On a bicycle you have options when the traffic is slow, including getting off
to walk. But the place would be that densely packed with buses, motorbikes,
taxis and actual cars that this was neigh on impossible. If you did walk then
you would be waiting for lights, at least by bicycle you have the Highway Code
on your side.

Before the top bit of Trafalgar Square was pedestrianised it took 27 lane
changes to go from the Whitehall side to the Charing Cross road exit, by
bicycle using the bus lane shortcuts.

Even though you could see where you were heading you could emerge from the
hell of Trafalgar Square to make it onto easier roads to then see a clock,
e.g. Big Ben. Only then would you realise that navigating the square had taken
twenty minutes as half an hour had gone by since leaving work.

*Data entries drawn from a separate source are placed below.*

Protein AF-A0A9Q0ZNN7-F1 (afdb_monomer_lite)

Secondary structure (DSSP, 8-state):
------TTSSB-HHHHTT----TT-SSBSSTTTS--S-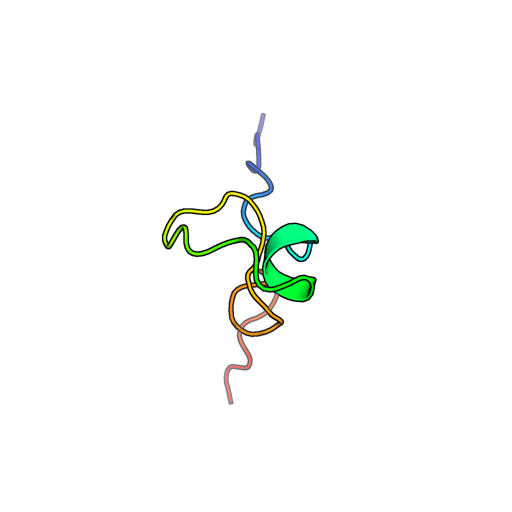----

InterPro domains:
  IPR000571 Zinc finger, CCCH-type [PS50103] (6-32)
  IPR036855 Zinc finger, CCCH-type superfamily [SSF90229] (4-36)
  IPR045868 Zinc finger CCCH domain-containing protein 13/40 [PTHR38160] (1-38)

Radius of gyration: 11.7 Å; chains: 1; bounding box: 33×15×34 Å

Sequence (42 aa):
MAERKLFKTKLCVLYRKGRCHRQNCSFAHGNAELRQSMPSRY

pLDDT: mean 73.89, std 14.18, range [43.53, 89.44]

Organism: Salix purpurea (NCBI:txid77065)

Structure (mmCIF, N/CA/C/O backbone):
data_AF-A0A9Q0ZNN7-F1
#
_entry.id   AF-A0A9Q0ZNN7-F1
#
loop_
_atom_site.group_PDB
_atom_site.id
_atom_site.type_symbol
_atom_site.label_atom_id
_atom_site.label_alt_id
_atom_site.label_comp_id
_atom_site.label_asym_id
_atom_site.label_entity_id
_atom_site.label_seq_id
_atom_site.pdbx_PDB_ins_code
_atom_site.Cartn_x
_atom_site.Cartn_y
_atom_site.Cartn_z
_atom_site.occupancy
_atom_site.B_iso_or_equiv
_atom_site.auth_seq_id
_atom_site.auth_comp_id
_atom_site.auth_asym_id
_atom_site.auth_atom_id
_atom_site.pdbx_PDB_model_num
ATOM 1 N N . MET A 1 1 ? -3.124 4.399 24.454 1.00 43.56 1 MET A N 1
ATOM 2 C CA . MET A 1 1 ? -2.062 4.762 23.492 1.00 43.56 1 MET A CA 1
ATOM 3 C C . MET A 1 1 ? -2.152 3.805 22.305 1.00 43.56 1 MET A C 1
ATOM 5 O O . MET A 1 1 ? -1.574 2.730 22.350 1.00 43.56 1 MET A O 1
ATOM 9 N N . ALA A 1 2 ? -2.990 4.095 21.304 1.00 52.56 2 ALA A N 1
ATOM 10 C CA . ALA A 1 2 ? -3.164 3.192 20.164 1.00 52.56 2 ALA A CA 1
ATOM 11 C C . ALA A 1 2 ? -2.081 3.481 19.121 1.00 52.56 2 ALA A C 1
ATOM 13 O O . ALA A 1 2 ? -2.276 4.304 18.227 1.00 52.56 2 ALA A O 1
ATOM 14 N N . GLU A 1 3 ? -0.943 2.802 19.231 1.00 55.84 3 GLU A N 1
ATOM 15 C CA . GLU A 1 3 ? 0.048 2.729 18.159 1.00 55.84 3 GLU A CA 1
ATOM 16 C C . GLU A 1 3 ? -0.552 1.916 17.005 1.00 55.84 3 GLU A C 1
ATOM 18 O O . GLU A 1 3 ? -0.301 0.723 16.826 1.00 55.84 3 GLU A O 1
ATOM 23 N N . ARG A 1 4 ? -1.423 2.565 16.226 1.00 61.50 4 ARG A N 1
ATOM 24 C CA . ARG A 1 4 ? -1.943 2.045 14.963 1.00 61.50 4 ARG A CA 1
ATOM 25 C C . ARG A 1 4 ? -0.778 1.989 13.990 1.00 61.50 4 ARG A C 1
ATOM 27 O O . ARG A 1 4 ? -0.597 2.894 13.184 1.00 61.50 4 ARG A O 1
ATOM 34 N N . LYS A 1 5 ? 0.035 0.939 14.098 1.00 60.41 5 LYS A N 1
ATOM 35 C CA . LYS A 1 5 ? 1.093 0.598 13.151 1.00 60.41 5 LYS A CA 1
ATOM 36 C C . LYS A 1 5 ? 0.526 0.757 11.733 1.00 60.41 5 LYS A C 1
ATOM 38 O O . LYS A 1 5 ? -0.332 -0.020 11.315 1.00 60.41 5 LYS A O 1
ATOM 43 N N . LEU A 1 6 ? 0.960 1.810 11.032 1.00 64.88 6 LEU A N 1
ATOM 44 C CA . LEU A 1 6 ? 0.495 2.209 9.700 1.00 64.88 6 LEU A CA 1
ATOM 45 C C . LEU A 1 6 ? 1.007 1.226 8.629 1.00 64.88 6 LEU A C 1
ATOM 47 O O . LEU A 1 6 ? 1.762 1.597 7.734 1.00 64.88 6 LEU A O 1
ATOM 51 N N . PHE A 1 7 ? 0.620 -0.046 8.722 1.00 70.94 7 PHE A N 1
ATOM 52 C CA . PHE A 1 7 ? 0.954 -1.047 7.714 1.00 70.94 7 PHE A CA 1
ATOM 53 C C . PHE A 1 7 ? 0.056 -0.864 6.504 1.00 70.94 7 PHE A C 1
ATOM 55 O O . PHE A 1 7 ? -1.171 -0.837 6.626 1.00 70.94 7 PHE A O 1
ATOM 62 N N . LYS A 1 8 ? 0.690 -0.768 5.335 1.00 75.44 8 LYS A N 1
ATOM 63 C CA . LYS A 1 8 ? 0.022 -0.676 4.037 1.00 75.44 8 LYS A CA 1
ATOM 64 C C . LYS A 1 8 ? -0.891 0.550 3.914 1.00 75.44 8 LYS A C 1
ATOM 66 O O . LYS A 1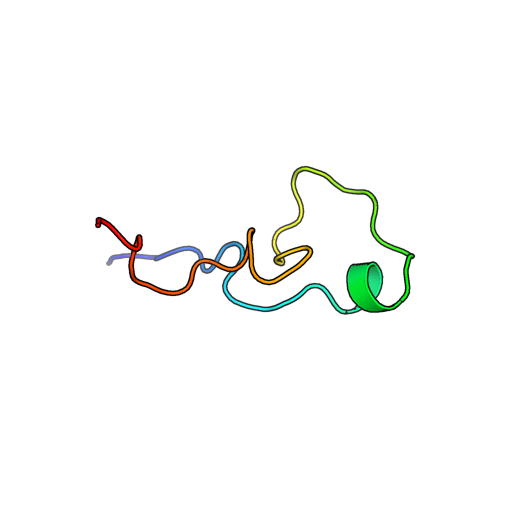 8 ? -1.939 0.497 3.288 1.00 75.44 8 LYS A O 1
ATOM 71 N N . THR A 1 9 ? -0.483 1.673 4.502 1.00 78.00 9 THR A N 1
ATOM 72 C CA . THR A 1 9 ? -1.170 2.975 4.376 1.00 78.00 9 THR A CA 1
ATOM 73 C C . THR A 1 9 ? -0.662 3.807 3.201 1.00 78.00 9 THR A C 1
ATOM 75 O O . THR A 1 9 ? -1.310 4.763 2.788 1.00 78.00 9 THR A O 1
ATOM 78 N N . LYS A 1 10 ? 0.500 3.446 2.648 1.00 84.12 10 LYS A N 1
ATOM 79 C CA . LYS A 1 10 ? 1.100 4.051 1.454 1.00 84.12 10 LYS A CA 1
ATOM 80 C C . LYS A 1 10 ? 1.491 2.968 0.458 1.00 84.12 10 LYS A C 1
ATOM 82 O O . LYS A 1 10 ? 1.841 1.855 0.855 1.00 84.12 10 LYS A O 1
ATOM 87 N N . LEU A 1 11 ? 1.471 3.320 -0.82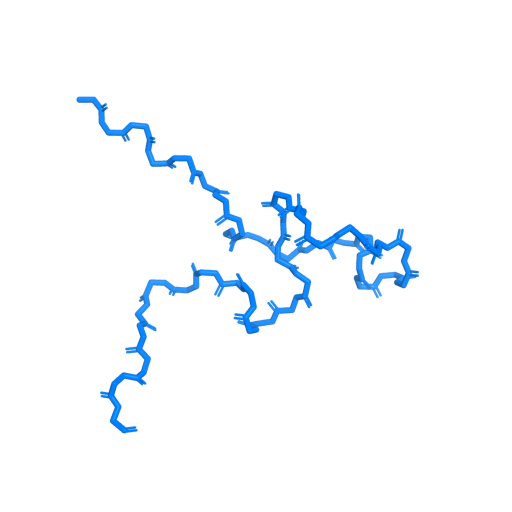6 1.00 85.62 11 LEU A N 1
ATOM 88 C CA . LEU A 1 11 ? 1.914 2.444 -1.907 1.00 85.62 11 LEU A CA 1
ATOM 89 C C . LEU A 1 11 ? 3.435 2.269 -1.899 1.00 85.62 11 LEU A C 1
ATOM 91 O O . LEU A 1 11 ? 4.199 3.210 -1.677 1.00 85.62 11 LEU A O 1
ATOM 95 N N . CYS A 1 12 ? 3.875 1.052 -2.188 1.00 88.06 12 CYS A N 1
ATOM 96 C CA .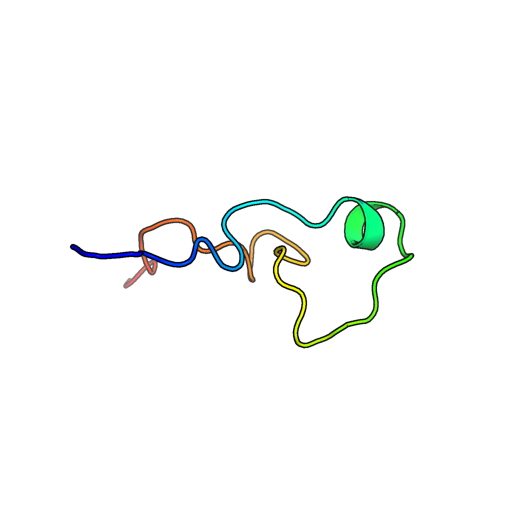 CYS A 1 12 ? 5.275 0.700 -2.309 1.00 88.06 12 CYS A CA 1
ATOM 97 C C . CYS A 1 12 ? 5.843 1.249 -3.623 1.00 88.06 12 CYS A C 1
ATOM 99 O O . CYS A 1 12 ? 5.506 0.788 -4.714 1.00 88.06 12 CYS A O 1
ATOM 101 N N . VAL A 1 13 ? 6.756 2.217 -3.527 1.00 88.56 13 VAL A N 1
ATOM 102 C CA . VAL A 1 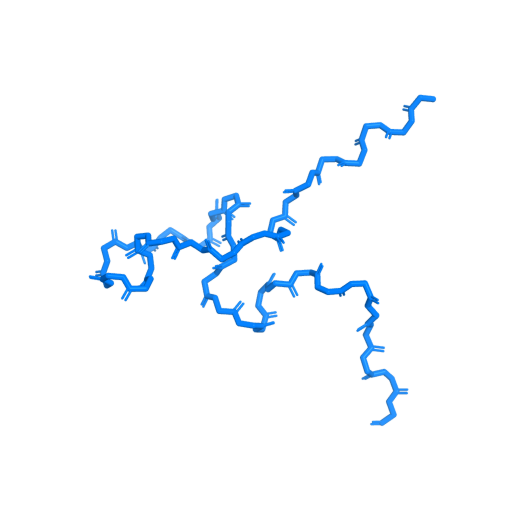13 ? 7.421 2.806 -4.703 1.00 88.56 13 VAL A CA 1
ATOM 103 C C . VAL A 1 13 ? 8.253 1.763 -5.453 1.00 88.56 13 VAL A C 1
ATOM 105 O O . VAL A 1 13 ? 8.332 1.800 -6.679 1.00 88.56 13 VAL A O 1
ATOM 108 N N . LEU A 1 14 ? 8.849 0.811 -4.730 1.00 89.19 14 LEU A N 1
ATOM 109 C CA . LEU A 1 14 ? 9.610 -0.289 -5.322 1.00 89.19 14 LEU A CA 1
ATOM 110 C C . LEU A 1 14 ? 8.701 -1.215 -6.128 1.00 89.19 14 LEU A C 1
ATOM 112 O O . LEU A 1 14 ? 9.071 -1.586 -7.235 1.00 89.19 14 LEU A O 1
ATOM 116 N N . TYR A 1 15 ? 7.507 -1.535 -5.622 1.00 86.88 15 TYR A N 1
ATOM 117 C CA . TYR A 1 15 ? 6.524 -2.321 -6.370 1.00 86.88 15 TYR A CA 1
ATOM 118 C C . TYR A 1 15 ? 6.081 -1.598 -7.644 1.00 86.88 15 TYR A C 1
ATOM 120 O O . TYR A 1 15 ? 6.075 -2.195 -8.713 1.00 86.88 15 TYR A O 1
ATOM 128 N N . ARG A 1 16 ? 5.841 -0.280 -7.570 1.00 84.62 16 ARG A N 1
ATOM 129 C CA . ARG A 1 16 ? 5.541 0.545 -8.756 1.00 84.62 16 ARG A CA 1
ATOM 130 C C . ARG A 1 16 ? 6.665 0.522 -9.800 1.00 84.62 16 ARG A C 1
ATOM 132 O O . ARG A 1 16 ? 6.407 0.698 -10.981 1.00 84.62 16 ARG A O 1
ATOM 139 N N . LYS A 1 17 ? 7.910 0.315 -9.364 1.00 89.44 17 LYS A N 1
ATOM 140 C CA . LYS A 1 17 ? 9.087 0.142 -10.229 1.00 89.44 17 LYS A CA 1
ATOM 141 C C . LYS A 1 17 ? 9.354 -1.325 -10.614 1.00 89.44 17 LYS A C 1
ATOM 143 O O . LYS A 1 17 ? 10.381 -1.585 -11.231 1.00 89.44 17 LYS A O 1
ATOM 148 N N . GLY A 1 18 ? 8.509 -2.276 -10.204 1.00 88.12 18 GLY A N 1
ATOM 149 C CA . GLY A 1 18 ? 8.708 -3.715 -10.433 1.00 88.12 18 GLY A CA 1
ATOM 150 C C . GLY A 1 18 ? 9.865 -4.333 -9.637 1.00 88.12 18 GLY A C 1
ATOM 151 O O . GLY A 1 18 ? 10.373 -5.384 -9.998 1.00 88.12 18 GLY A O 1
ATOM 152 N N . ARG A 1 19 ? 10.330 -3.673 -8.569 1.00 88.00 19 ARG A N 1
ATOM 153 C CA . ARG A 1 19 ? 11.486 -4.092 -7.753 1.00 88.00 19 ARG A CA 1
ATOM 154 C C . ARG A 1 19 ? 11.121 -4.624 -6.368 1.00 88.00 19 ARG A C 1
ATOM 156 O O . ARG A 1 19 ? 12.015 -4.898 -5.572 1.00 88.00 19 ARG A O 1
ATOM 163 N N . CYS A 1 20 ? 9.834 -4.754 -6.044 1.00 85.44 20 CYS A N 1
ATOM 164 C CA . CYS A 1 20 ? 9.397 -5.346 -4.780 1.00 85.44 20 CYS A CA 1
ATOM 165 C C . CYS A 1 20 ? 8.585 -6.615 -5.023 1.00 85.44 20 CYS A C 1
ATOM 167 O O . CYS A 1 20 ? 7.526 -6.554 -5.628 1.00 85.44 20 CYS A O 1
ATOM 169 N N . HIS A 1 21 ? 9.061 -7.744 -4.501 1.00 83.81 21 HIS A N 1
ATOM 170 C CA . HIS A 1 21 ? 8.375 -9.045 -4.557 1.00 83.81 21 HIS A CA 1
ATOM 171 C C . HIS A 1 21 ? 8.048 -9.577 -3.148 1.00 83.81 21 HIS A C 1
ATOM 173 O O . HIS A 1 21 ? 7.727 -10.745 -2.952 1.00 83.81 21 HIS A O 1
ATOM 179 N N . ARG A 1 22 ? 8.165 -8.718 -2.127 1.00 83.75 22 ARG A N 1
ATOM 180 C CA . ARG A 1 22 ? 7.954 -9.083 -0.721 1.00 83.75 22 ARG A CA 1
ATOM 181 C C . ARG A 1 22 ? 6.455 -9.194 -0.434 1.00 83.75 22 ARG A C 1
ATOM 183 O O . ARG A 1 22 ? 5.775 -8.179 -0.422 1.00 83.75 22 ARG A O 1
ATOM 190 N N . GLN A 1 23 ? 5.957 -10.387 -0.124 1.00 77.00 23 GLN A N 1
ATOM 191 C CA . GLN A 1 23 ? 4.543 -10.572 0.246 1.00 77.00 23 GLN A CA 1
ATOM 192 C C . GLN A 1 23 ? 4.182 -9.886 1.578 1.00 77.00 23 GLN A C 1
ATOM 194 O O . GLN A 1 23 ? 3.068 -9.407 1.764 1.00 77.00 23 GLN A O 1
ATOM 199 N N . ASN A 1 24 ? 5.149 -9.765 2.494 1.00 74.88 24 ASN A N 1
ATOM 200 C CA . ASN A 1 24 ? 4.977 -9.079 3.775 1.00 74.88 24 ASN A CA 1
ATOM 201 C C .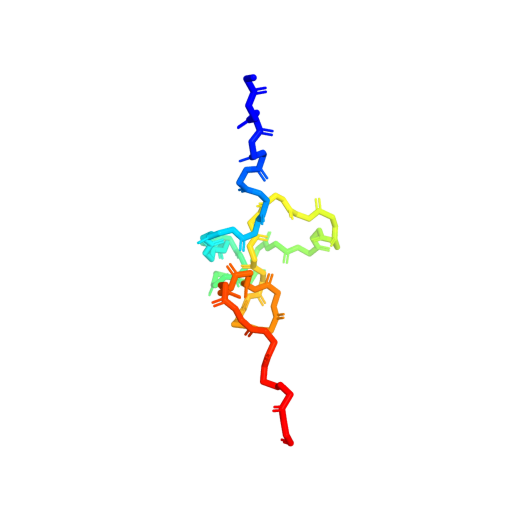 ASN A 1 24 ? 5.625 -7.683 3.773 1.00 74.88 24 ASN A C 1
ATOM 203 O O . ASN A 1 24 ? 6.410 -7.341 4.659 1.00 74.88 24 ASN A O 1
ATOM 207 N N . CYS A 1 25 ? 5.365 -6.890 2.731 1.00 83.62 25 CYS A N 1
ATOM 208 C CA . CYS A 1 25 ? 5.862 -5.520 2.671 1.00 83.62 25 CYS A CA 1
ATOM 209 C C . CYS A 1 25 ? 5.077 -4.613 3.634 1.00 83.62 25 CYS A C 1
ATOM 211 O O . CYS A 1 25 ? 3.851 -4.693 3.731 1.00 83.62 25 CYS A O 1
ATOM 213 N N . SER A 1 26 ? 5.777 -3.710 4.328 1.00 83.44 26 SER A N 1
ATOM 214 C CA . SER A 1 26 ? 5.140 -2.691 5.178 1.00 83.44 26 SER A CA 1
ATOM 215 C C . SER A 1 26 ? 4.339 -1.661 4.369 1.00 83.44 26 SER A C 1
ATOM 217 O O . SER A 1 26 ? 3.512 -0.942 4.928 1.00 83.44 26 SER A O 1
ATOM 219 N N . PHE A 1 27 ? 4.572 -1.604 3.056 1.00 84.69 27 PHE A N 1
ATOM 220 C CA . PHE A 1 27 ? 3.888 -0.749 2.092 1.00 84.69 27 PHE A CA 1
ATOM 221 C C . PHE A 1 27 ? 2.972 -1.585 1.192 1.00 84.69 27 PHE A C 1
ATOM 223 O O . PHE A 1 27 ? 3.240 -2.754 0.940 1.00 84.69 27 PHE A O 1
ATOM 230 N N . ALA A 1 28 ? 1.909 -0.981 0.675 1.00 87.06 28 ALA A N 1
ATOM 231 C CA . ALA A 1 28 ? 0.935 -1.659 -0.172 1.00 87.06 28 ALA A CA 1
ATOM 232 C C . ALA A 1 28 ? 1.456 -1.875 -1.602 1.00 87.06 28 ALA A C 1
ATOM 234 O O . ALA A 1 28 ? 1.906 -0.919 -2.239 1.00 87.06 28 ALA A O 1
ATOM 235 N N . HIS A 1 29 ? 1.352 -3.084 -2.154 1.00 88.06 29 HIS A N 1
ATOM 236 C CA . HIS A 1 29 ? 1.689 -3.379 -3.554 1.00 88.06 29 HIS A CA 1
ATOM 237 C C . HIS A 1 29 ? 0.517 -3.127 -4.511 1.00 88.06 29 HIS A C 1
ATOM 239 O O . HIS A 1 29 ? 0.220 -3.911 -5.404 1.00 88.06 29 HIS A O 1
ATOM 245 N N . GLY A 1 30 ? -0.174 -2.008 -4.326 1.00 79.56 30 GLY A N 1
ATOM 246 C CA . GLY A 1 30 ? -1.354 -1.651 -5.106 1.00 79.56 30 GLY A CA 1
ATOM 247 C C . GLY A 1 30 ? -2.539 -1.308 -4.220 1.00 79.56 30 GLY A C 1
ATOM 248 O O . GLY A 1 30 ? -2.493 -1.437 -2.997 1.00 79.56 30 GLY A O 1
ATOM 249 N N . ASN A 1 31 ? -3.611 -0.844 -4.851 1.00 77.94 31 ASN A N 1
ATOM 250 C CA . ASN A 1 31 ? -4.809 -0.378 -4.158 1.00 77.94 31 ASN A CA 1
ATOM 251 C C . ASN A 1 31 ? -5.532 -1.496 -3.392 1.00 77.94 31 ASN A C 1
ATOM 253 O O . ASN A 1 31 ? -6.181 -1.198 -2.399 1.00 77.94 31 ASN A O 1
ATOM 257 N N . ALA A 1 32 ? -5.372 -2.759 -3.807 1.00 76.62 32 ALA A N 1
ATOM 258 C CA . ALA A 1 32 ? -5.947 -3.922 -3.127 1.00 76.62 32 ALA A CA 1
ATOM 259 C C . ALA A 1 32 ? -5.325 -4.181 -1.742 1.00 76.62 32 ALA A C 1
ATOM 261 O O . ALA A 1 32 ? -5.999 -4.635 -0.824 1.00 76.62 32 ALA A O 1
ATOM 262 N N . GLU A 1 33 ? -4.035 -3.881 -1.583 1.00 78.12 33 GLU A N 1
ATOM 263 C CA . GLU A 1 33 ? -3.330 -4.027 -0.309 1.00 78.12 33 GLU A CA 1
ATOM 264 C C . GLU A 1 33 ? -3.321 -2.742 0.517 1.00 78.12 33 GLU A C 1
ATOM 266 O O . GLU A 1 33 ? -3.056 -2.783 1.720 1.00 78.12 33 GLU A O 1
ATOM 271 N N . LEU A 1 34 ? -3.579 -1.602 -0.130 1.00 82.75 34 LEU A N 1
ATOM 272 C CA . LEU A 1 34 ? -3.659 -0.310 0.523 1.00 82.75 34 LEU A CA 1
ATOM 273 C C . LEU A 1 34 ? -4.868 -0.343 1.451 1.00 82.75 34 LEU A C 1
ATOM 275 O O . LEU A 1 34 ? -6.008 -0.351 0.993 1.00 82.75 34 LEU A O 1
ATOM 279 N N . ARG A 1 35 ? -4.614 -0.349 2.761 1.00 69.44 35 ARG A N 1
ATOM 280 C CA . ARG A 1 35 ? -5.640 -0.167 3.788 1.00 69.44 35 ARG A CA 1
ATOM 281 C C . ARG A 1 35 ? -6.171 1.263 3.684 1.00 69.44 35 ARG A C 1
ATOM 283 O O . ARG A 1 35 ? -5.828 2.127 4.484 1.00 69.44 35 ARG A O 1
ATOM 290 N N . GLN A 1 36 ? -7.001 1.521 2.679 1.00 62.50 36 GLN A N 1
ATOM 291 C CA . GLN A 1 36 ? -8.006 2.562 2.771 1.00 62.50 36 GLN A CA 1
ATOM 292 C C . GLN A 1 36 ? -8.955 2.114 3.871 1.00 62.50 36 GLN A C 1
ATOM 294 O O . GLN A 1 36 ? -9.399 0.967 3.907 1.00 62.50 36 GLN A O 1
ATOM 299 N N . SER A 1 37 ? -9.185 2.992 4.837 1.00 54.34 37 SER A N 1
ATOM 300 C CA . SER A 1 37 ? -10.182 2.790 5.871 1.00 54.34 37 SER A CA 1
ATOM 301 C C . SER A 1 37 ? -11.558 2.737 5.215 1.00 54.34 37 SER A C 1
ATOM 303 O O . SER A 1 37 ? -12.215 3.760 5.110 1.00 54.34 37 SER A O 1
ATOM 305 N N . MET A 1 38 ? -11.946 1.583 4.691 1.00 48.03 38 MET A N 1
ATOM 306 C CA . MET A 1 38 ? -13.298 1.043 4.685 1.00 48.03 38 MET A CA 1
ATOM 307 C C . MET A 1 38 ? -13.329 -0.159 3.736 1.00 48.03 38 MET A C 1
ATOM 309 O O . MET A 1 38 ? -12.970 -0.027 2.566 1.00 48.03 38 MET A O 1
ATOM 313 N N . PRO A 1 39 ? -13.760 -1.332 4.221 1.00 52.72 39 PRO A N 1
ATOM 314 C CA . PRO A 1 39 ? -14.156 -2.407 3.338 1.00 52.72 39 PRO A CA 1
ATOM 315 C C . PRO A 1 39 ? -15.403 -1.930 2.593 1.00 52.72 39 PRO A C 1
ATOM 317 O O . PRO A 1 39 ? -16.391 -1.562 3.232 1.00 52.72 39 PRO A O 1
ATOM 320 N N . SER A 1 40 ? -15.386 -1.947 1.263 1.00 50.31 40 SER A N 1
ATOM 321 C CA . SER A 1 40 ? -16.632 -1.968 0.500 1.00 50.31 40 SER A CA 1
ATOM 322 C C . SER A 1 40 ? -17.364 -3.262 0.854 1.00 50.31 40 SER A C 1
ATOM 324 O O . SER A 1 40 ? -17.172 -4.304 0.237 1.00 50.31 40 SER A O 1
ATOM 326 N N . ARG A 1 41 ? -18.146 -3.204 1.934 1.00 60.12 41 ARG A N 1
ATOM 327 C CA . ARG A 1 41 ? -19.318 -4.040 2.138 1.00 60.12 41 ARG A CA 1
ATOM 328 C C . ARG A 1 41 ? -20.439 -3.414 1.325 1.00 60.12 41 ARG A C 1
ATOM 330 O O . ARG A 1 41 ? -21.118 -2.540 1.853 1.00 60.12 41 ARG A O 1
ATOM 337 N N . TYR A 1 42 ? -20.598 -3.864 0.090 1.00 43.53 42 TYR A N 1
ATOM 338 C CA . TYR A 1 42 ? -21.884 -4.223 -0.509 1.00 43.53 42 TYR A CA 1
ATOM 339 C C . TYR A 1 42 ? -21.618 -4.981 -1.808 1.00 43.53 42 TYR A C 1
ATOM 341 O O . TYR A 1 42 ? -20.781 -4.504 -2.606 1.00 43.53 42 TYR A O 1
#

Foldseek 3Di:
DDPPLQAQQAADVCLVVVNDPDPRDSHDSDPVSRPPPDPPDD

The other vehicles would take considerably longer. But that is motoring, there
is no expectation of forward movement, sitting in traffic spewing fumes and
blaming the world for the predicament is par for the course. If you are on a
bus you can just dibble with your phone so it doesn't matter. People put up
with it.

------
kijin
It would be a waste of time and money to take an Uber to get from one end of
Trafalgar Square to the other. But if your destination is several miles away
and your route just happens to take you through a busy block, driving will
still be faster than walking because the car can reach higher speeds in less
congested parts of the route.

Many people who drive around in urban centers aren't really trying to get from
one part of the urban center to another; they just happen to be in the same
car they just drove in from the suburbs. That trip as a whole tends to be much
faster than walking, and it takes quite a bit of time to park somewhere other
than your destination. So if you're optimizing for speed, it can still be
rational to drive all the way to your destination.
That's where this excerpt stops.